# My cat...an artistic portrait



## krazykat (May 26, 2003)

Isn't it gorgeous? Could you post your artistic interpretations of your kitties too? I think kitties are especially cute (and especially easy to draw) when they're asleep...Try drawing them then!


----------



## Tiber (May 17, 2003)

wow thats good! heh I cant draw worth beans! But i did do the lil bouncy head thingy thats my avatar.. i suppose thats my interpretation.. its a cat drinking coffee  (or cat nip tea) based on kao-ani animation. I've done about 25 others, but not all cats.


----------



## lexxie109 (Jan 20, 2003)

That is gorgeous!
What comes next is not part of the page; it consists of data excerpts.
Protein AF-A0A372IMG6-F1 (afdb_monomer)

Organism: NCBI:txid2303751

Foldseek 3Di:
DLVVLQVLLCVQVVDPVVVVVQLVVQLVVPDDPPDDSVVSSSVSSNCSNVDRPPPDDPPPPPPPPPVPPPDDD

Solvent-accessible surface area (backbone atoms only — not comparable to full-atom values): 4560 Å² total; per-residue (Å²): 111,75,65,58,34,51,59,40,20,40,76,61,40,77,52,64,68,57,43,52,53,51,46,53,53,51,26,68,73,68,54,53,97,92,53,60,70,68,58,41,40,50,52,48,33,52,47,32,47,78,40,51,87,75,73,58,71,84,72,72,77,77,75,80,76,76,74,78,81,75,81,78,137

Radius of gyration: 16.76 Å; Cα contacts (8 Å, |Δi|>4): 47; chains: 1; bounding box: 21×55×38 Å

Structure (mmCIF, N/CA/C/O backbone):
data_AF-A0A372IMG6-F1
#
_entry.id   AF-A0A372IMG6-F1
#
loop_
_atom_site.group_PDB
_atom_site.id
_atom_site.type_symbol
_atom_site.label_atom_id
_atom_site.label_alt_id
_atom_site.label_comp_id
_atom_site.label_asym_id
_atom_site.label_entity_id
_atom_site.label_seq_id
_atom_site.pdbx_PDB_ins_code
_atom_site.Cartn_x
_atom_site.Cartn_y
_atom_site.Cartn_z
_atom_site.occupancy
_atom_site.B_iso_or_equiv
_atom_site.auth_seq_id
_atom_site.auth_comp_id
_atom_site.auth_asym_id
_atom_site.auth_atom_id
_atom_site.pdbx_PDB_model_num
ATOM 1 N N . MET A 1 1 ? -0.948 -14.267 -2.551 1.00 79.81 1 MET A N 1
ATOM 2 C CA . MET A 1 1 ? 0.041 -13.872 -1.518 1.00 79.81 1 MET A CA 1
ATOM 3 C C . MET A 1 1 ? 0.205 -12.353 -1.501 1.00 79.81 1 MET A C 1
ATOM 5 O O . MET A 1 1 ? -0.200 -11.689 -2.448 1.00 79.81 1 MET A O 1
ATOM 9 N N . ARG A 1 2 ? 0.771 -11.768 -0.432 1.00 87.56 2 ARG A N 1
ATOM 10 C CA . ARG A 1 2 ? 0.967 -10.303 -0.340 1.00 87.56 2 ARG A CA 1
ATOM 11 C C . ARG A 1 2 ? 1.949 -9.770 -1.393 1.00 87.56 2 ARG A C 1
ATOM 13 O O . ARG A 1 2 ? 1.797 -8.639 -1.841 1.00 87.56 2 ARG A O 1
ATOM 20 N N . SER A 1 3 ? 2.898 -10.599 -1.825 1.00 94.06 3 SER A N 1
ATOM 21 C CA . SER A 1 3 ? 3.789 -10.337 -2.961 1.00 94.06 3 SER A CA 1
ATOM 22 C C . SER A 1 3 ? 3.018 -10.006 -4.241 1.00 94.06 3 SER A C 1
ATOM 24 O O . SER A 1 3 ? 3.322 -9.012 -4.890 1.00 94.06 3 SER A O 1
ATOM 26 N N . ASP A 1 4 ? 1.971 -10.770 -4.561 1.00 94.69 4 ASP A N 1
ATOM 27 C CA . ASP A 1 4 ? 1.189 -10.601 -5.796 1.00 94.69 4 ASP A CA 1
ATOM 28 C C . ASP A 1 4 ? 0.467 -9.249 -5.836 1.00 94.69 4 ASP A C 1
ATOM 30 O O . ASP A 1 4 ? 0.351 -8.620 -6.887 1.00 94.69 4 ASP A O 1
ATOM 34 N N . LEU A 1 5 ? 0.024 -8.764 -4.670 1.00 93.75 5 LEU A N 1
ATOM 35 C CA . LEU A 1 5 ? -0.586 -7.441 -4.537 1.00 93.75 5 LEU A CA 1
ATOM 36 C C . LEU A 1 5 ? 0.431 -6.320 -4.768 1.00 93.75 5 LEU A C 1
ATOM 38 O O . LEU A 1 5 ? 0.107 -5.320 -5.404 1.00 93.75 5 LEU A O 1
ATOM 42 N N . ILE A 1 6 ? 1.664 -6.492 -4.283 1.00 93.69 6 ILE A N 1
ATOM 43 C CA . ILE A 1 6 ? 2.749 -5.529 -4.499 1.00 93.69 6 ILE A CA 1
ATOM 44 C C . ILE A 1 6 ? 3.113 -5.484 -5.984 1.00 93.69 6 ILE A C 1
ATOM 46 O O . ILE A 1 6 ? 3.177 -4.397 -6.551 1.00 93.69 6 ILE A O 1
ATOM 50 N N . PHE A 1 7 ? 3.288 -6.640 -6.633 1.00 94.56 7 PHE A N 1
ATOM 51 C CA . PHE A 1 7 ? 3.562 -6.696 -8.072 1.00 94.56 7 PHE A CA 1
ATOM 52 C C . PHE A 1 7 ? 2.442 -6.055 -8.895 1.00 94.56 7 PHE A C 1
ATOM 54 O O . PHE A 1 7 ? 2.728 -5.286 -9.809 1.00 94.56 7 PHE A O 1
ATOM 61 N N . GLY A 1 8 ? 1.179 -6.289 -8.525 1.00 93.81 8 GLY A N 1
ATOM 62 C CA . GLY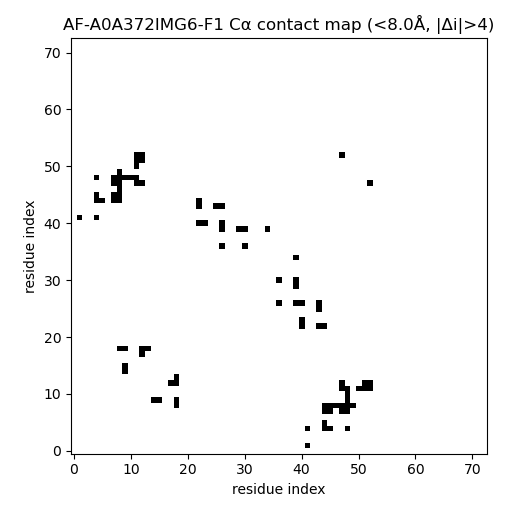 A 1 8 ? 0.033 -5.624 -9.142 1.00 93.81 8 GLY A CA 1
ATOM 63 C C . GLY A 1 8 ? 0.059 -4.104 -8.971 1.00 93.81 8 GLY A C 1
ATOM 64 O O . GLY A 1 8 ? -0.140 -3.382 -9.940 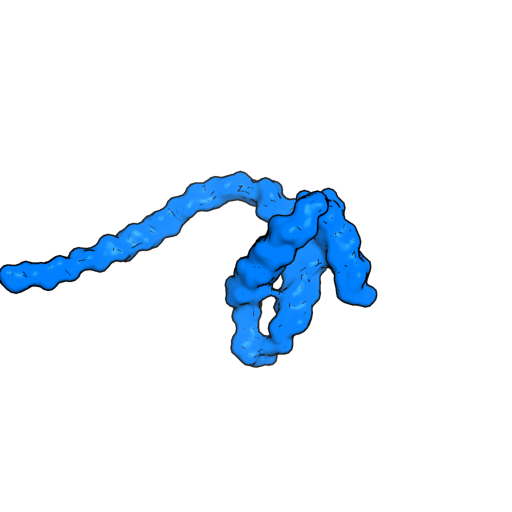1.00 93.81 8 GLY A O 1
ATOM 65 N N . ALA A 1 9 ? 0.356 -3.602 -7.7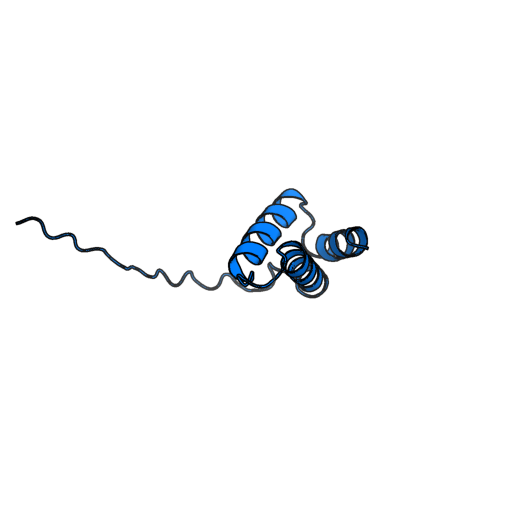74 1.00 94.44 9 ALA A N 1
ATOM 66 C CA . ALA A 1 9 ? 0.418 -2.163 -7.512 1.00 94.44 9 ALA A CA 1
ATOM 67 C C . ALA A 1 9 ? 1.574 -1.459 -8.253 1.00 94.44 9 ALA A C 1
ATOM 69 O O . ALA A 1 9 ? 1.443 -0.301 -8.656 1.00 94.44 9 ALA A O 1
ATOM 70 N N . LEU A 1 10 ? 2.693 -2.159 -8.475 1.00 94.94 10 LEU A N 1
ATOM 71 C CA . LEU A 1 10 ? 3.844 -1.622 -9.211 1.00 94.94 10 LEU A CA 1
ATOM 72 C C . LEU A 1 10 ? 3.553 -1.338 -10.693 1.00 94.94 10 LEU A C 1
ATOM 74 O O . LEU A 1 10 ? 4.298 -0.581 -11.310 1.00 94.94 10 LEU A O 1
ATOM 78 N N . THR A 1 11 ? 2.470 -1.887 -11.254 1.00 93.12 11 THR A N 1
ATOM 79 C CA . THR A 1 11 ? 2.030 -1.575 -12.628 1.00 93.12 11 THR A CA 1
ATOM 80 C C . THR A 1 11 ? 1.587 -0.118 -12.790 1.00 93.12 11 THR A C 1
ATOM 82 O O . THR A 1 11 ? 1.729 0.448 -13.871 1.00 93.12 11 THR A O 1
ATOM 85 N N . HIS A 1 12 ? 1.096 0.507 -11.714 1.00 92.75 12 HIS A N 1
ATOM 86 C CA . HIS A 1 12 ? 0.650 1.901 -11.708 1.00 92.75 12 HIS A CA 1
ATOM 87 C C . HIS A 1 12 ? 1.614 2.835 -10.964 1.00 92.75 12 HIS A C 1
ATOM 89 O O . HIS A 1 12 ? 1.750 3.997 -11.340 1.00 92.75 12 HIS A O 1
ATOM 95 N N . VAL A 1 13 ? 2.300 2.344 -9.925 1.00 91.62 13 VAL A N 1
ATOM 96 C CA . VAL A 1 13 ? 3.294 3.111 -9.156 1.00 91.62 13 VAL A CA 1
ATOM 97 C C . VAL A 1 13 ? 4.660 2.451 -9.292 1.00 91.62 13 VAL A C 1
ATOM 99 O O . VAL A 1 13 ? 5.017 1.574 -8.513 1.00 91.62 13 VAL A O 1
ATOM 102 N N . THR A 1 14 ? 5.449 2.879 -10.273 1.00 90.12 14 THR A N 1
ATOM 103 C CA . THR A 1 14 ? 6.741 2.246 -10.595 1.00 90.12 14 THR A CA 1
ATOM 104 C C . THR A 1 14 ? 7.804 2.461 -9.512 1.00 90.12 14 THR A C 1
ATOM 106 O O . THR A 1 14 ? 8.656 1.599 -9.283 1.00 90.12 14 THR A O 1
ATOM 109 N N . ASN A 1 15 ? 7.751 3.588 -8.794 1.00 94.56 15 ASN A N 1
ATOM 110 C CA . ASN A 1 15 ? 8.676 3.887 -7.707 1.00 94.56 15 ASN A CA 1
ATOM 111 C C . ASN A 1 15 ? 8.232 3.219 -6.394 1.00 94.56 15 ASN A C 1
ATOM 113 O O . ASN A 1 15 ? 7.233 3.592 -5.775 1.00 94.56 15 ASN A O 1
ATOM 117 N N . ARG A 1 16 ? 9.041 2.268 -5.914 1.00 94.75 16 ARG A N 1
ATOM 118 C CA . ARG A 1 16 ? 8.768 1.497 -4.690 1.00 94.75 16 ARG A CA 1
ATOM 119 C C . ARG A 1 16 ? 8.700 2.356 -3.424 1.00 94.75 16 ARG A C 1
ATOM 121 O O . ARG A 1 16 ? 7.891 2.072 -2.545 1.00 94.75 16 ARG A O 1
ATOM 128 N N . TYR A 1 17 ? 9.501 3.416 -3.325 1.00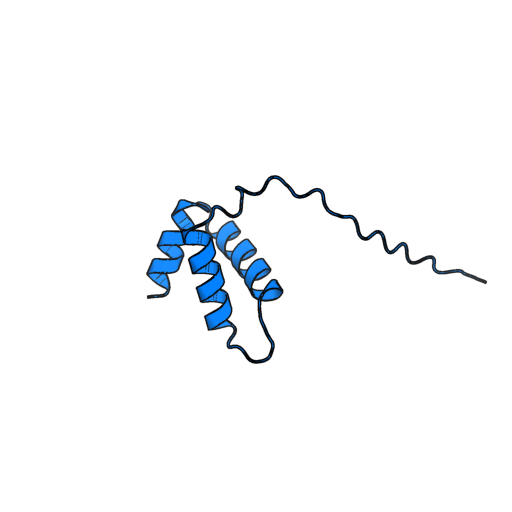 96.12 17 TYR A N 1
ATOM 129 C CA . TYR A 1 17 ? 9.459 4.325 -2.176 1.00 96.12 17 TYR A CA 1
ATOM 130 C C . TYR A 1 17 ? 8.153 5.119 -2.151 1.00 96.12 17 TYR A C 1
ATOM 132 O O . TYR A 1 17 ? 7.519 5.231 -1.101 1.00 96.12 17 TYR A O 1
ATOM 140 N N . GLN A 1 18 ? 7.709 5.604 -3.313 1.00 94.56 18 GLN A N 1
ATOM 141 C CA . GLN A 1 18 ? 6.418 6.283 -3.439 1.00 94.56 18 GLN A CA 1
ATOM 142 C C . GLN A 1 18 ? 5.259 5.334 -3.126 1.00 94.56 18 GLN A C 1
ATOM 144 O O . GLN A 1 18 ? 4.360 5.707 -2.374 1.00 94.56 18 GLN A O 1
ATOM 149 N N . LEU A 1 19 ? 5.311 4.090 -3.615 1.00 94.69 19 LEU A N 1
ATOM 150 C CA . LEU A 1 19 ? 4.322 3.062 -3.285 1.00 94.69 19 LEU A CA 1
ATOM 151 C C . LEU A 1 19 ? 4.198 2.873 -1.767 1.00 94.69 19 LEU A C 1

Awesome job.


----------



## Bean (Mar 10, 2003)

what kinda paint did you use?


----------



## Bengalsownme (Feb 26, 2003)

That is great!


----------



## krazykat (May 26, 2003)

*This is what I used!*

To Bean:

I used a natural media computer program called "Painter 6." I use it with a stylus and I draw it with _brushes_ and _charcoal_. It really is a lot of fun, and easy too!
You should get it!


----------



## Bean (Mar 10, 2003)

Cool! I thought it sorta looked computer generated...

I want to try something like that in Photoshop sometime.


----------



## Larry Chamberlain (Aug 16, 2003)

Hi Krazykat, 

You have a talent.

Do you draw or paint professionally? If not I think you ought to investigate the possibility.


----------